■ **Task description**
Starting at the line below with "ATOM 137 C CA" and stopping at the line with "ATOM 179 C CA", please print each line exactly, those two included, and skip every picture.

■ **Stored records**
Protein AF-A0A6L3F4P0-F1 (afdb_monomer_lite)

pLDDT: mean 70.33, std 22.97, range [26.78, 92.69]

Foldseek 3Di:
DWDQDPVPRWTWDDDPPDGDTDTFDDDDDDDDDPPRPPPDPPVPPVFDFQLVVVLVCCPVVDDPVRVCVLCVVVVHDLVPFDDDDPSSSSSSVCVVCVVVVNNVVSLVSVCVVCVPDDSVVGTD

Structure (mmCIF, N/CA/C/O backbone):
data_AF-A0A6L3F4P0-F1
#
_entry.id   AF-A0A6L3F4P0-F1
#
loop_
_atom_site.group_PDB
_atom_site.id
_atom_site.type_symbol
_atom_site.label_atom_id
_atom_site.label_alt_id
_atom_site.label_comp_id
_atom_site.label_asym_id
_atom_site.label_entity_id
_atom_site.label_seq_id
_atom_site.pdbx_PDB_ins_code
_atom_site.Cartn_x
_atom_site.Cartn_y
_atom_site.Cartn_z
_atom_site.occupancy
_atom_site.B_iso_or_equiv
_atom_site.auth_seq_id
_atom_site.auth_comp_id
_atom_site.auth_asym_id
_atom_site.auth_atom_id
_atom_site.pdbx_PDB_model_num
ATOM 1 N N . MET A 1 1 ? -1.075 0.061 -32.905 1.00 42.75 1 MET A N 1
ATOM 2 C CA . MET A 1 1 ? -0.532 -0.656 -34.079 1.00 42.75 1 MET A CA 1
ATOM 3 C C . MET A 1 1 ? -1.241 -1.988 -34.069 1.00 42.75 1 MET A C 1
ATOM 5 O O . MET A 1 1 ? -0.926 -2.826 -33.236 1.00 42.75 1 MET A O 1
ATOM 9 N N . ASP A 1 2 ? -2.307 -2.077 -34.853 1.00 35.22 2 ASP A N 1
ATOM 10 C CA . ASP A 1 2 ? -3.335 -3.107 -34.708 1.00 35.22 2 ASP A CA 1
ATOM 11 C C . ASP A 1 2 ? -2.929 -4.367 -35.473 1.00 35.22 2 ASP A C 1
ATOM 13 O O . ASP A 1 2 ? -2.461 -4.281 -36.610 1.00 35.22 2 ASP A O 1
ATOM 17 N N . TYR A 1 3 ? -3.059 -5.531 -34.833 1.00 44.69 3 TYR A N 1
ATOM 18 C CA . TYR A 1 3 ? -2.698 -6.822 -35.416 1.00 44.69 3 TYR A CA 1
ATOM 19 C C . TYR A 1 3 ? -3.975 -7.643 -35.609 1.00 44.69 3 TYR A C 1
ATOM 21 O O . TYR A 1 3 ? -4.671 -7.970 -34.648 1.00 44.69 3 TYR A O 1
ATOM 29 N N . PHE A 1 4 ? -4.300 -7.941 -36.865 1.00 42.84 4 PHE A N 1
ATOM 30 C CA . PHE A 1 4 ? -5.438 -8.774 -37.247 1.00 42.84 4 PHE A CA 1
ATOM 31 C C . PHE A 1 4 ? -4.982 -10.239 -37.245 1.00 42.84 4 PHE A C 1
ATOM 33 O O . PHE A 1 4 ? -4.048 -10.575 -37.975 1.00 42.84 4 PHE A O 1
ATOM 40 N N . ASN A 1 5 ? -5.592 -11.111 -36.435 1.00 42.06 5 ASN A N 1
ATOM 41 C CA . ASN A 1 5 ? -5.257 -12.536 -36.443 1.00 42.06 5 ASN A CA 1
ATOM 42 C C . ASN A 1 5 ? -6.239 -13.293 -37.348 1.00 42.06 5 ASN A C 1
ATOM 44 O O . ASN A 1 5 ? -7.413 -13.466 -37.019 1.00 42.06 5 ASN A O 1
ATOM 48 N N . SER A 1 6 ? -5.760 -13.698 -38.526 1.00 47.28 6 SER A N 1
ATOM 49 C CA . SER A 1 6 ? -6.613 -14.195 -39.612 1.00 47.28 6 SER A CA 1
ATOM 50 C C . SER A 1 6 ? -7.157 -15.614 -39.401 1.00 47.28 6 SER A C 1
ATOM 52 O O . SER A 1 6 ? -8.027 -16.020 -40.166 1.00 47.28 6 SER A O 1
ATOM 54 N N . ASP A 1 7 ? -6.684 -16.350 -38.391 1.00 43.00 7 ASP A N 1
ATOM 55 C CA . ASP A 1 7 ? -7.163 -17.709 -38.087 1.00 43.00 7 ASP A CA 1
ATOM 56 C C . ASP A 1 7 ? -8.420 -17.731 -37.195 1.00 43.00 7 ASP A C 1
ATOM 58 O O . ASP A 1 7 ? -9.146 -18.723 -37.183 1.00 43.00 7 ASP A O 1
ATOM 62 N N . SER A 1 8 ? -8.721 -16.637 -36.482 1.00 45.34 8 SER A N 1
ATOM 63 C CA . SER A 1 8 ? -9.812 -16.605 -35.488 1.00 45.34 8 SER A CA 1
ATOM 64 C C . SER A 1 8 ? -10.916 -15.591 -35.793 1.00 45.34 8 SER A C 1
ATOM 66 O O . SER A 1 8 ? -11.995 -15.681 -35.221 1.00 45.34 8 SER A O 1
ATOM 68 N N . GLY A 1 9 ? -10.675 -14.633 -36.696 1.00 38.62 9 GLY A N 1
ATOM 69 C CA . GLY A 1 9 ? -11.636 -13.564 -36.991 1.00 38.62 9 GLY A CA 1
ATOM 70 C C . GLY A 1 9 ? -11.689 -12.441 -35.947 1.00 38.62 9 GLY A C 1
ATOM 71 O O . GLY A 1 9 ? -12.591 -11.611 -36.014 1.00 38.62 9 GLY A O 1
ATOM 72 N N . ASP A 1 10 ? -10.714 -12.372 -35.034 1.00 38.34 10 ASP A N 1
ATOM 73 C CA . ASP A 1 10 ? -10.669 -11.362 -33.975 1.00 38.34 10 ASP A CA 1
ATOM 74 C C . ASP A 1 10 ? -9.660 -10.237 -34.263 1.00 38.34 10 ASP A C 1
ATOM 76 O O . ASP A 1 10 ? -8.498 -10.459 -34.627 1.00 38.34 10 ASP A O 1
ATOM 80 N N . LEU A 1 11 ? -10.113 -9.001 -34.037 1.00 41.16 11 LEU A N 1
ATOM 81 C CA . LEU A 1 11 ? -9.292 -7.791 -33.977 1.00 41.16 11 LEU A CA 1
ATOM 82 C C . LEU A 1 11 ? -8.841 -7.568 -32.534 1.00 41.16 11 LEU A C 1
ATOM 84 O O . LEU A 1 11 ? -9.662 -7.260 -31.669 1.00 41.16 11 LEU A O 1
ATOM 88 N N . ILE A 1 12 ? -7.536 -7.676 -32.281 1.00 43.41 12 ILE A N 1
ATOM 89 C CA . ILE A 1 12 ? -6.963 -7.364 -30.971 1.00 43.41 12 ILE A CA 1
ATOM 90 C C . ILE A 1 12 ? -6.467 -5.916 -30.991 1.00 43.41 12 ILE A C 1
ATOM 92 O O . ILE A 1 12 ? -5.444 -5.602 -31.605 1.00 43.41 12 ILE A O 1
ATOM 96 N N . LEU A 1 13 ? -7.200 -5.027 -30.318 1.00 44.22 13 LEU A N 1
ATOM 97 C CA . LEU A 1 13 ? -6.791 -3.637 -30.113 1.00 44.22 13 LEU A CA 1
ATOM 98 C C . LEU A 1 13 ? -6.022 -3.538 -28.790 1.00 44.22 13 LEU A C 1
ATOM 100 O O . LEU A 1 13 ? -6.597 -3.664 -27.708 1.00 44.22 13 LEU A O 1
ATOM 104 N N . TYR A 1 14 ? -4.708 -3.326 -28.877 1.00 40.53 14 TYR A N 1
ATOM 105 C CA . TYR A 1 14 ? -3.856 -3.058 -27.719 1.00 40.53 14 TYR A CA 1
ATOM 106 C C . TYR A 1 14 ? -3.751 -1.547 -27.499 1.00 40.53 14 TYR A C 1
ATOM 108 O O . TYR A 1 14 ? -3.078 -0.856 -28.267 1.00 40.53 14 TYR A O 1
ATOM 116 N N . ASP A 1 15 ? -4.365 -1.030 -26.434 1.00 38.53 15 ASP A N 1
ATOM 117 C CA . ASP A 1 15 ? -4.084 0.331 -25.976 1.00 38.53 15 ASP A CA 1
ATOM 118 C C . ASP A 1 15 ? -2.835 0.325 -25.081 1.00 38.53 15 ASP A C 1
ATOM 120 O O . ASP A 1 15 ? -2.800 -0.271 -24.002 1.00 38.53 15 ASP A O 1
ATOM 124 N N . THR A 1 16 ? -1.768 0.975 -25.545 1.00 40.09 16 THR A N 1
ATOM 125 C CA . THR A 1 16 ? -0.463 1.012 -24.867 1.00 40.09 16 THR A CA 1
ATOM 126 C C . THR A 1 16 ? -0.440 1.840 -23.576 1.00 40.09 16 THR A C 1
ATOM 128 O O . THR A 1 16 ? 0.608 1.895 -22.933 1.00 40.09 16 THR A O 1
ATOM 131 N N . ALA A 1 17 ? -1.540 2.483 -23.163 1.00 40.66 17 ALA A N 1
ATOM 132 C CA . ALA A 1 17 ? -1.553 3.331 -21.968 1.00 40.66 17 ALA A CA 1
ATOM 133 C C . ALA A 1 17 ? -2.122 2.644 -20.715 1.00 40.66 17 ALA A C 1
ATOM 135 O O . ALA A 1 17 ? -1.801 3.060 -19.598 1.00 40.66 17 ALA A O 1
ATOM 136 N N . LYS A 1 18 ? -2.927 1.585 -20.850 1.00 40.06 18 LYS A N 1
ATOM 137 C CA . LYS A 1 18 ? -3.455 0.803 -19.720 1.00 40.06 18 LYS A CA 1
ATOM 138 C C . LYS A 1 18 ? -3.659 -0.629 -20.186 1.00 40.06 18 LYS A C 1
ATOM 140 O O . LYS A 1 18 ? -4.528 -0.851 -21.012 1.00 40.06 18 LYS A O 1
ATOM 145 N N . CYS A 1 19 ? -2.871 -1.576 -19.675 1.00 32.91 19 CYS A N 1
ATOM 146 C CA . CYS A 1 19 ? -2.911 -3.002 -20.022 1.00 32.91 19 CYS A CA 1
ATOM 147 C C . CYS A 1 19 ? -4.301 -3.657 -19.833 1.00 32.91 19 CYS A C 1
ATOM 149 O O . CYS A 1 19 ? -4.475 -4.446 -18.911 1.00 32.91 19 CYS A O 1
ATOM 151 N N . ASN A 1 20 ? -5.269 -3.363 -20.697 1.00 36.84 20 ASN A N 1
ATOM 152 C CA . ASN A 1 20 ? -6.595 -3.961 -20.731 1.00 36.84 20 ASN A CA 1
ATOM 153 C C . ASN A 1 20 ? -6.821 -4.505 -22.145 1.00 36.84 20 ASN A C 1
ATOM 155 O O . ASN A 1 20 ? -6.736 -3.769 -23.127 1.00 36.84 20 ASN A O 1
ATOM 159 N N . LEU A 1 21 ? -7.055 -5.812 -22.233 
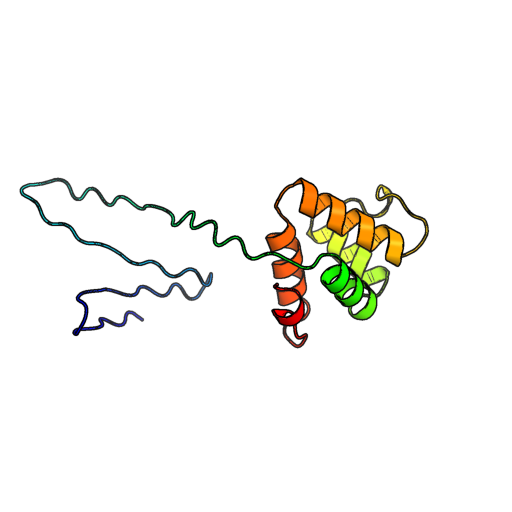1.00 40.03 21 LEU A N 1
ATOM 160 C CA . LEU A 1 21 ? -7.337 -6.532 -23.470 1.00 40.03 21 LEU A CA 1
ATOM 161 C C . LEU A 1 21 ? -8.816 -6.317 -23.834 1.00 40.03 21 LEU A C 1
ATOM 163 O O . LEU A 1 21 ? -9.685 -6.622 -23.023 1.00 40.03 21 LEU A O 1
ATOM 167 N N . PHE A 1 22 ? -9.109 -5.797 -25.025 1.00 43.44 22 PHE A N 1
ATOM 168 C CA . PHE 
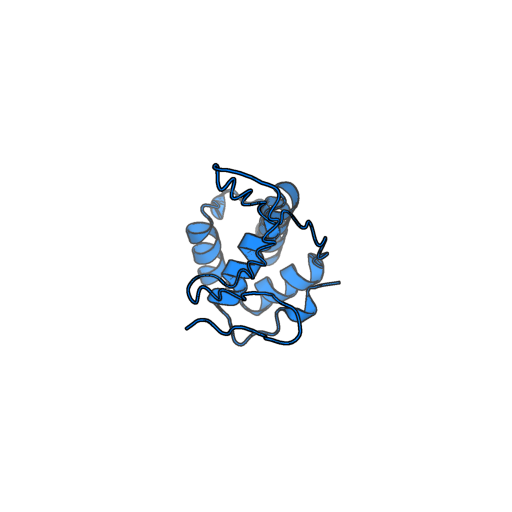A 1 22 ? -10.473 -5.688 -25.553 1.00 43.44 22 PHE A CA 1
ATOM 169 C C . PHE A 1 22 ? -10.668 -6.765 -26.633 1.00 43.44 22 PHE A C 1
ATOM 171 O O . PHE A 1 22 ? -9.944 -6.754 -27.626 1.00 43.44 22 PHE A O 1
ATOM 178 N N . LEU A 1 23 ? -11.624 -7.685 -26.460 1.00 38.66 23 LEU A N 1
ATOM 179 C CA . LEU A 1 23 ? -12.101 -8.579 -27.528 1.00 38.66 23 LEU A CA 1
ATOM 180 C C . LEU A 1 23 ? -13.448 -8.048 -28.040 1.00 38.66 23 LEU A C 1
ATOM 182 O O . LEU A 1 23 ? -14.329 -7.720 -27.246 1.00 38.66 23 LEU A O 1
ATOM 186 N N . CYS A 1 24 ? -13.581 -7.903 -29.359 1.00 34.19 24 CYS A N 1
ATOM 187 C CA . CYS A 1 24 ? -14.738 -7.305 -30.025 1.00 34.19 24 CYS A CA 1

■ **Written solution**
ATOM 137 C CA . LYS A 1 18 ? -3.455 0.803 -19.720 1.00 40.06 18 LYS A CA 1
ATOM 138 C C . LYS A 1 18 ? -3.659 -0.629 -20.186 1.00 40.06 18 LYS A C 1
ATOM 140 O O . LYS A 1 18 ? -4.528 -0.851 -21.012 1.00 40.06 18 LYS A O 1
ATOM 145 N N . CYS A 1 19 ? -2.871 -1.576 -19.675 1.00 32.91 19 CYS A N 1
ATOM 146 C CA . CYS A 1 19 ? -2.911 -3.002 -20.022 1.00 32.91 19 CYS A CA 1
ATOM 147 C C . CYS A 1 19 ? -4.301 -3.657 -19.833 1.00 32.91 19 CYS A C 1
ATOM 149 O O . CYS A 1 19 ? -4.475 -4.446 -18.911 1.00 32.91 19 CYS A O 1
ATOM 151 N N . ASN A 1 20 ? -5.269 -3.363 -20.697 1.00 36.84 20 ASN A N 1
ATOM 152 C CA . ASN A 1 20 ? -6.595 -3.961 -20.731 1.00 36.84 20 ASN A CA 1
ATOM 153 C C . ASN A 1 20 ? -6.821 -4.505 -22.145 1.00 36.84 20 ASN A C 1
ATOM 155 O O . ASN A 1 20 ? -6.736 -3.769 -23.127 1.00 36.84 20 ASN A O 1
ATOM 159 N N . LEU A 1 21 ? -7.055 -5.812 -22.233 
1.00 40.03 21 LEU A N 1
ATOM 160 C CA . LEU A 1 21 ? -7.337 -6.532 -23.470 1.00 40.03 21 LEU A CA 1
ATOM 161 C C . LEU A 1 21 ? -8.816 -6.317 -23.834 1.00 40.03 21 LEU A C 1
ATOM 163 O O . LEU A 1 21 ? -9.685 -6.622 -23.023 1.00 40.03 21 LEU A O 1
ATOM 167 N N . PHE A 1 22 ? -9.109 -5.797 -25.025 1.00 43.44 22 PHE A N 1
ATOM 168 C CA . PHE 
A 1 22 ? -10.473 -5.688 -25.553 1.00 43.44 22 PHE A CA 1
ATOM 169 C C . PHE A 1 22 ? -10.668 -6.765 -26.633 1.00 43.44 22 PHE A C 1
ATOM 171 O O . PHE A 1 22 ? -9.944 -6.754 -27.626 1.00 43.44 22 PHE A O 1
ATOM 178 N N . LEU A 1 23 ? -11.624 -7.685 -26.460 1.00 38.66 23 LEU A N 1
ATOM 179 C CA . LEU A 1 23 ? -12.101 -8.579 -27.528 1.00 38.66 23 LEU A CA 1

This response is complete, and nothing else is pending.